We need send data to our users' devices using the TFTP protocol, which is a simple FTP-like protocol that works over UDP.
Since we can't open a UDP socket using javascript, we have been using our server as a proxy, sending the data to our server and opening a UDP connection from the server to the device. That does have the drawback that our users need to learn about NAT and configure port forwarding.
So the question is, could we use WebRTC to open a direct UDP socket to send and receive between the browser and the devices?
http://www.webrtc.org/reference/webrtc-internals/vienetwork#TOC-SendUDPPacket suggests that we could send some raw UDP data over the socket (that is, if it's possible to access that layer over javascript. i'm not sure about that), but I see no way to fetch a raw UDP response.
Any help much appreciated
In fact, unlike all other browser communication, WebRTC transports its data over UDP. However, UDP is also just a starting point. It takes a lot more than raw UDP to make real-time communication in the browser a reality.
UDP packets are not encrypted, so any data sent over these packets could be sniffed and read by an attacker, or even modified in transmit. It would be a massive step back for web security to create a new way for browsers to send unencrypted packets.
As to the specification, WebRTC uses TURN to traverse through firewalls and allows using TURN/TCP and TURN/TLS – which are standard practice for most.
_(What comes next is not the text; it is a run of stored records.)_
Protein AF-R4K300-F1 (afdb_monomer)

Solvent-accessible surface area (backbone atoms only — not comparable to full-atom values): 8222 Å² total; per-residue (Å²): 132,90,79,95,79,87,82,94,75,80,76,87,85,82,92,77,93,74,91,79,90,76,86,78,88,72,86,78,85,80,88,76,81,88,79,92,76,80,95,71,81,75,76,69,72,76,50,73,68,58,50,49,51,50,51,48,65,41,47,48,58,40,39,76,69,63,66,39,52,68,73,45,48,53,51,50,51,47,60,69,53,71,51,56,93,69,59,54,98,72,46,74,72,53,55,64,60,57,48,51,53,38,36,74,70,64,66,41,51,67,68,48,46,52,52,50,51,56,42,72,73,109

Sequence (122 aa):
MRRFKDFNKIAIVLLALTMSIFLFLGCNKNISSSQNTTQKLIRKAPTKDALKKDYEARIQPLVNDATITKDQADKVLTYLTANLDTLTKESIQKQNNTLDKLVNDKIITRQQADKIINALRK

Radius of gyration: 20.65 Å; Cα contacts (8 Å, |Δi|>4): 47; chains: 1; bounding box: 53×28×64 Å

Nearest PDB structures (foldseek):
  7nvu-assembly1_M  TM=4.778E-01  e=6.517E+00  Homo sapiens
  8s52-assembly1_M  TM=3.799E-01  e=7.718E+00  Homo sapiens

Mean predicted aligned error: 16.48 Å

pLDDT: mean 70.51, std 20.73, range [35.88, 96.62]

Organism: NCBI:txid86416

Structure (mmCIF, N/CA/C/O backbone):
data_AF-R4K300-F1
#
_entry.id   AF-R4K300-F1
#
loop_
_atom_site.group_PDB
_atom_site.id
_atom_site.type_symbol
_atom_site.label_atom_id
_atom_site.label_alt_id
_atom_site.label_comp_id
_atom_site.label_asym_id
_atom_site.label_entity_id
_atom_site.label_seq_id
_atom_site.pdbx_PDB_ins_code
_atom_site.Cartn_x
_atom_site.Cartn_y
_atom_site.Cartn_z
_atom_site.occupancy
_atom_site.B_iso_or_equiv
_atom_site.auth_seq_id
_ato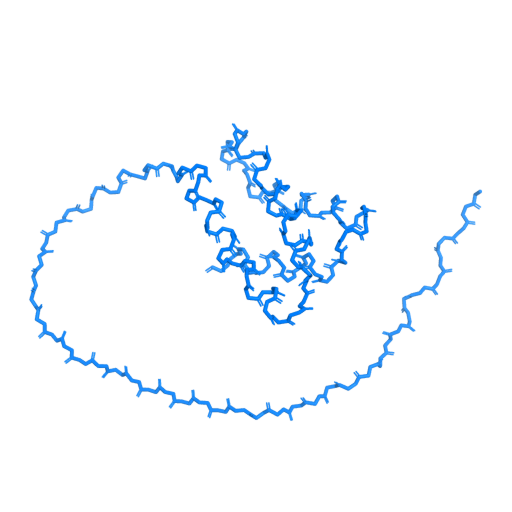m_site.auth_comp_id
_atom_site.auth_asym_id
_atom_site.auth_atom_id
_atom_site.pdbx_PDB_model_num
ATOM 1 N N . MET A 1 1 ? -15.436 -2.063 31.047 1.00 37.62 1 MET A N 1
ATOM 2 C CA . MET A 1 1 ? -14.846 -3.408 30.854 1.00 37.62 1 MET A CA 1
ATOM 3 C C . MET A 1 1 ? -15.594 -4.115 29.735 1.00 37.62 1 MET A C 1
ATOM 5 O O . MET A 1 1 ? -16.808 -4.109 29.808 1.00 37.62 1 MET A O 1
ATOM 9 N N . ARG A 1 2 ? -14.858 -4.674 28.753 1.00 44.03 2 ARG A N 1
ATOM 10 C CA . ARG A 1 2 ? -15.154 -5.830 27.862 1.00 44.03 2 ARG A CA 1
ATOM 11 C C . ARG A 1 2 ? -16.621 -5.958 27.368 1.00 44.03 2 ARG A C 1
ATOM 13 O O . ARG A 1 2 ? -17.524 -6.126 28.167 1.00 44.03 2 ARG A O 1
ATOM 20 N N . ARG A 1 3 ? -16.906 -6.076 26.067 1.00 43.78 3 ARG A N 1
ATOM 21 C CA . ARG A 1 3 ? -16.517 -7.225 25.227 1.00 43.78 3 ARG A CA 1
ATOM 22 C C . ARG A 1 3 ? -16.679 -6.899 23.732 1.00 43.78 3 ARG A C 1
ATOM 24 O O . ARG A 1 3 ? -17.774 -6.597 23.281 1.00 43.78 3 ARG A O 1
ATOM 31 N N . PHE A 1 4 ? -15.585 -7.041 22.984 1.00 51.50 4 PHE A N 1
ATOM 32 C CA . PHE A 1 4 ? -15.588 -7.298 21.544 1.00 51.50 4 PHE A CA 1
ATOM 33 C C . PHE A 1 4 ? -15.872 -8.790 21.334 1.00 51.50 4 PHE A C 1
ATOM 35 O O . PHE A 1 4 ? -15.051 -9.618 21.717 1.00 51.50 4 PHE A O 1
ATOM 42 N N . LYS A 1 5 ? -17.049 -9.108 20.805 1.00 52.66 5 LYS A N 1
ATOM 43 C CA . LYS A 1 5 ? -17.556 -10.411 20.334 1.00 52.66 5 LYS A CA 1
ATOM 44 C C . LYS A 1 5 ? -18.884 -9.994 19.694 1.00 52.66 5 LYS A C 1
ATOM 46 O O . LYS A 1 5 ? -19.725 -9.476 20.406 1.00 52.66 5 LYS A O 1
ATOM 51 N N . ASP A 1 6 ? -19.044 -9.867 18.381 1.00 52.50 6 ASP A N 1
ATOM 52 C CA . ASP A 1 6 ? -19.348 -10.995 17.506 1.00 52.50 6 ASP A CA 1
ATOM 53 C C . ASP A 1 6 ? -19.555 -10.507 16.055 1.00 52.50 6 ASP A C 1
ATOM 55 O O . ASP A 1 6 ? -20.689 -10.322 15.634 1.00 52.50 6 ASP A O 1
ATOM 59 N N . PHE A 1 7 ? -18.506 -10.335 15.243 1.00 52.91 7 PHE A N 1
ATOM 60 C CA . PHE A 1 7 ? -18.698 -10.159 13.786 1.00 52.91 7 PHE A CA 1
ATOM 61 C C . PHE A 1 7 ? -17.736 -11.010 12.951 1.00 52.91 7 PHE A C 1
ATOM 63 O O . PHE A 1 7 ? -17.340 -10.645 11.852 1.00 52.91 7 PHE A O 1
ATOM 70 N N . ASN A 1 8 ? -17.406 -12.200 13.465 1.00 51.12 8 ASN A N 1
ATOM 71 C CA . ASN A 1 8 ? -16.670 -13.245 12.746 1.00 51.12 8 ASN A CA 1
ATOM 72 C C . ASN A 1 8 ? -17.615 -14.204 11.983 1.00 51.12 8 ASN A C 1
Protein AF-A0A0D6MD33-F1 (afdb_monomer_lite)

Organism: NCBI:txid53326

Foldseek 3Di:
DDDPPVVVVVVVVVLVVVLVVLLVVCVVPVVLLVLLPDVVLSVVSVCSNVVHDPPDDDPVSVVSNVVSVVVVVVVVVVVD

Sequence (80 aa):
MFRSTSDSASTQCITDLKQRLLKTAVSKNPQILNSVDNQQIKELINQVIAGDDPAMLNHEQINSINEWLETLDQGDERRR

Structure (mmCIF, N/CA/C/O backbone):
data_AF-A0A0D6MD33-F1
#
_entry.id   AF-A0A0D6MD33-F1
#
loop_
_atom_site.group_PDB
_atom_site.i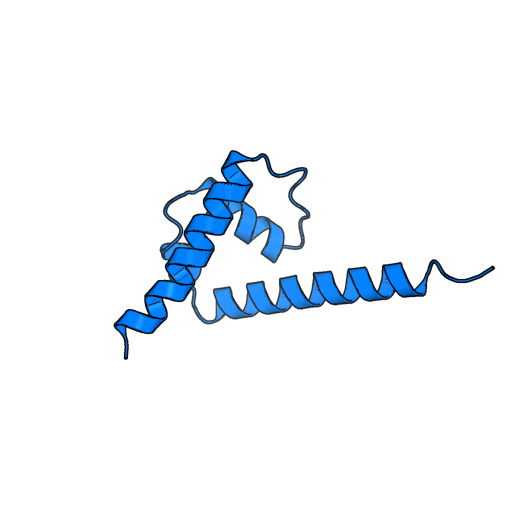d
_atom_site.type_symbol
_atom_site.label_atom_id
_atom_site.label_alt_id
_atom_site.label_comp_id
_atom_site.label_asym_id
_atom_site.label_entity_id
_atom_site.label_seq_id
_atom_site.pdbx_PDB_ins_code
_atom_site.Cartn_x
_atom_site.Cartn_y
_atom_site.Cartn_z
_atom_site.occupancy
_atom_site.B_iso_or_equiv
_atom_site.auth_seq_id
_atom_site.auth_comp_id
_atom_site.auth_asym_id
_atom_site.auth_atom_id
_atom_site.pdbx_PDB_model_num
ATOM 1 N N . MET A 1 1 ? 29.140 3.224 -25.150 1.00 42.03 1 MET A N 1
ATOM 2 C CA . MET A 1 1 ? 28.336 3.932 -24.132 1.00 42.03 1 MET A CA 1
ATOM 3 C C . MET A 1 1 ? 26.990 3.215 -24.041 1.00 42.03 1 MET A C 1
ATOM 5 O O . MET A 1 1 ? 26.095 3.535 -24.799 1.00 42.03 1 MET A O 1
ATOM 9 N N . PHE A 1 2 ? 26.876 2.163 -23.222 1.00 50.47 2 PHE A N 1
ATOM 10 C CA . PHE A 1 2 ? 25.638 1.381 -23.058 1.00 50.47 2 PHE A CA 1
ATOM 11 C C . PHE A 1 2 ? 25.520 0.976 -21.587 1.00 50.47 2 PHE A C 1
ATOM 13 O O . PHE A 1 2 ? 26.024 -0.067 -21.186 1.00 50.47 2 PHE A O 1
ATOM 20 N N . ARG A 1 3 ? 24.957 1.854 -20.755 1.00 44.62 3 ARG A N 1
ATOM 21 C CA . ARG A 1 3 ? 24.738 1.568 -19.327 1.00 44.62 3 ARG A CA 1
ATOM 22 C C . ARG A 1 3 ? 23.351 1.961 -18.811 1.00 44.62 3 ARG A C 1
ATOM 24 O O . ARG A 1 3 ? 23.109 1.831 -17.628 1.00 44.62 3 ARG A O 1
ATOM 31 N N . SER A 1 4 ? 22.432 2.380 -19.680 1.00 49.16 4 SER A N 1
ATOM 32 C CA . SER A 1 4 ? 21.135 2.934 -19.247 1.00 49.16 4 SER A CA 1
ATOM 33 C C . SER A 1 4 ? 19.928 2.031 -19.528 1.00 49.16 4 SER A C 1
ATOM 35 O O . SER A 1 4 ? 18.819 2.377 -19.145 1.00 49.16 4 SER A O 1
ATOM 37 N N . THR A 1 5 ? 20.111 0.882 -20.187 1.00 50.59 5 THR A N 1
ATOM 38 C CA . THR A 1 5 ? 19.014 -0.051 -20.519 1.00 50.59 5 THR A CA 1
ATOM 39 C C . THR A 1 5 ? 18.852 -1.185 -19.506 1.00 50.59 5 THR A C 1
ATOM 41 O O . THR A 1 5 ? 17.748 -1.691 -19.329 1.00 50.59 5 THR A O 1
ATOM 44 N N . SER A 1 6 ? 19.926 -1.588 -18.818 1.00 54.03 6 SER A N 1
ATOM 45 C CA . SER A 1 6 ? 19.839 -2.603 -17.757 1.00 54.03 6 SER A CA 1
ATOM 46 C C . SER A 1 6 ? 19.180 -2.060 -16.491 1.00 54.03 6 SER A C 1
ATOM 48 O O . SER A 1 6 ? 18.411 -2.784 -15.861 1.00 54.03 6 SER A O 1
ATOM 50 N N . ASP A 1 7 ? 19.417 -0.792 -16.147 1.00 62.78 7 ASP A N 1
ATOM 51 C CA . ASP A 1 7 ? 18.845 -0.175 -14.942 1.00 62.78 7 ASP A CA 1
ATOM 52 C C . ASP A 1 7 ? 17.333 0.069 -15.092 1.00 62.78 7 ASP A C 1
ATOM 54 O O . ASP A 1 7 ? 16.571 -0.103 -14.142 1.00 62.78 7 ASP A O 1
ATOM 58 N N . SER A 1 8 ? 16.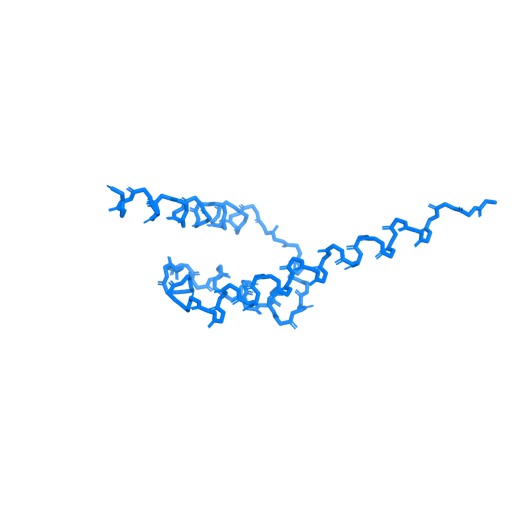858 0.379 -16.302 1.00 67.31 8 SER A N 1
ATOM 59 C CA . SER A 1 8 ? 15.426 0.557 -16.575 1.00 67.31 8 SER A CA 1
ATOM 60 C C . SER A 1 8 ? 14.662 -0.768 -16.624 1.00 67.31 8 SER A C 1
ATOM 62 O O . SER A 1 8 ? 13.598 -0.880 -16.019 1.00 67.31 8 SER A O 1
ATOM 64 N N . ALA A 1 9 ? 15.218 -1.802 -17.266 1.00 76.50 9 ALA A N 1
ATOM 65 C CA . ALA A 1 9 ? 14.600 -3.130 -17.307 1.00 76.50 9 ALA A CA 1
ATOM 66 C C . ALA A 1 9 ? 14.513 -3.782 -15.915 1.00 76.50 9 ALA A C 1
ATOM 68 O O . ALA A 1 9 ? 13.521 -4.434 -15.588 1.00 76.50 9 ALA A O 1
ATOM 69 N N . SER A 1 10 ? 15.534 -3.589 -15.076 1.00 80.38 10 SER A N 1
ATOM 70 C CA . SER A 1 10 ? 15.537 -4.080 -13.694 1.00 80.38 10 SER A CA 1
ATOM 71 C C . SER A 1 10 ? 14.573 -3.299 -12.802 1.00 80.38 10 SER A C 1
ATOM 73 O O . SER A 1 10 ? 13.831 -3.922 -12.045 1.00 80.38 10 SER A O 1
ATOM 75 N N . THR A 1 11 ? 14.503 -1.972 -12.939 1.00 82.94 11 THR A N 1
ATOM 76 C CA . THR A 1 11 ? 13.514 -1.147 -12.224 1.00 82.94 11 THR A CA 1
ATOM 77 C C . THR A 1 11 ? 12.089 -1.570 -12.572 1.00 82.94 11 THR A C 1
ATOM 79 O O . THR A 1 11 ? 11.295 -1.815 -11.667 1.00 82.94 11 THR A O 1
ATOM 82 N N . GLN A 1 12 ? 11.785 -1.753 -13.861 1.00 82.56 12 GLN A N 1
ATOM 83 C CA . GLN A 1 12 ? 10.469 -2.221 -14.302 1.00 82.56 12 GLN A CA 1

No. There are too many security issues allowing WebRTC to send to a random address/port - we have to make sure it doesn't work as a DDOS platform, so we require the target to implement ICE as an implicit permission to send data, and we also don't allow sending arbitrary data, just SRTP mediastreams and data in DataChannels (over SCTP over DTLS over UDP+ICE).
No, you cannot send raw UDP data using WebRTC like that.
The ViENetwork lib where you can find the SendUDPPacket method is used inside Chrome to handle packet transmissions, Windows QoS support and other network settings, but you don't have direct access to it.
One of the main features of WebRTC is the Data Channel that will bring the possibility to establish a peer-to-peer connection between two browsers, to allow raw data to be exchanged. This is still under construction in Chrome and Firefox as you can see here.
This can be what you are searching for, as you can establish a connection to send raw data and you will only have to worry in find a way to establish this connections to your other endpoint, if that's what you want.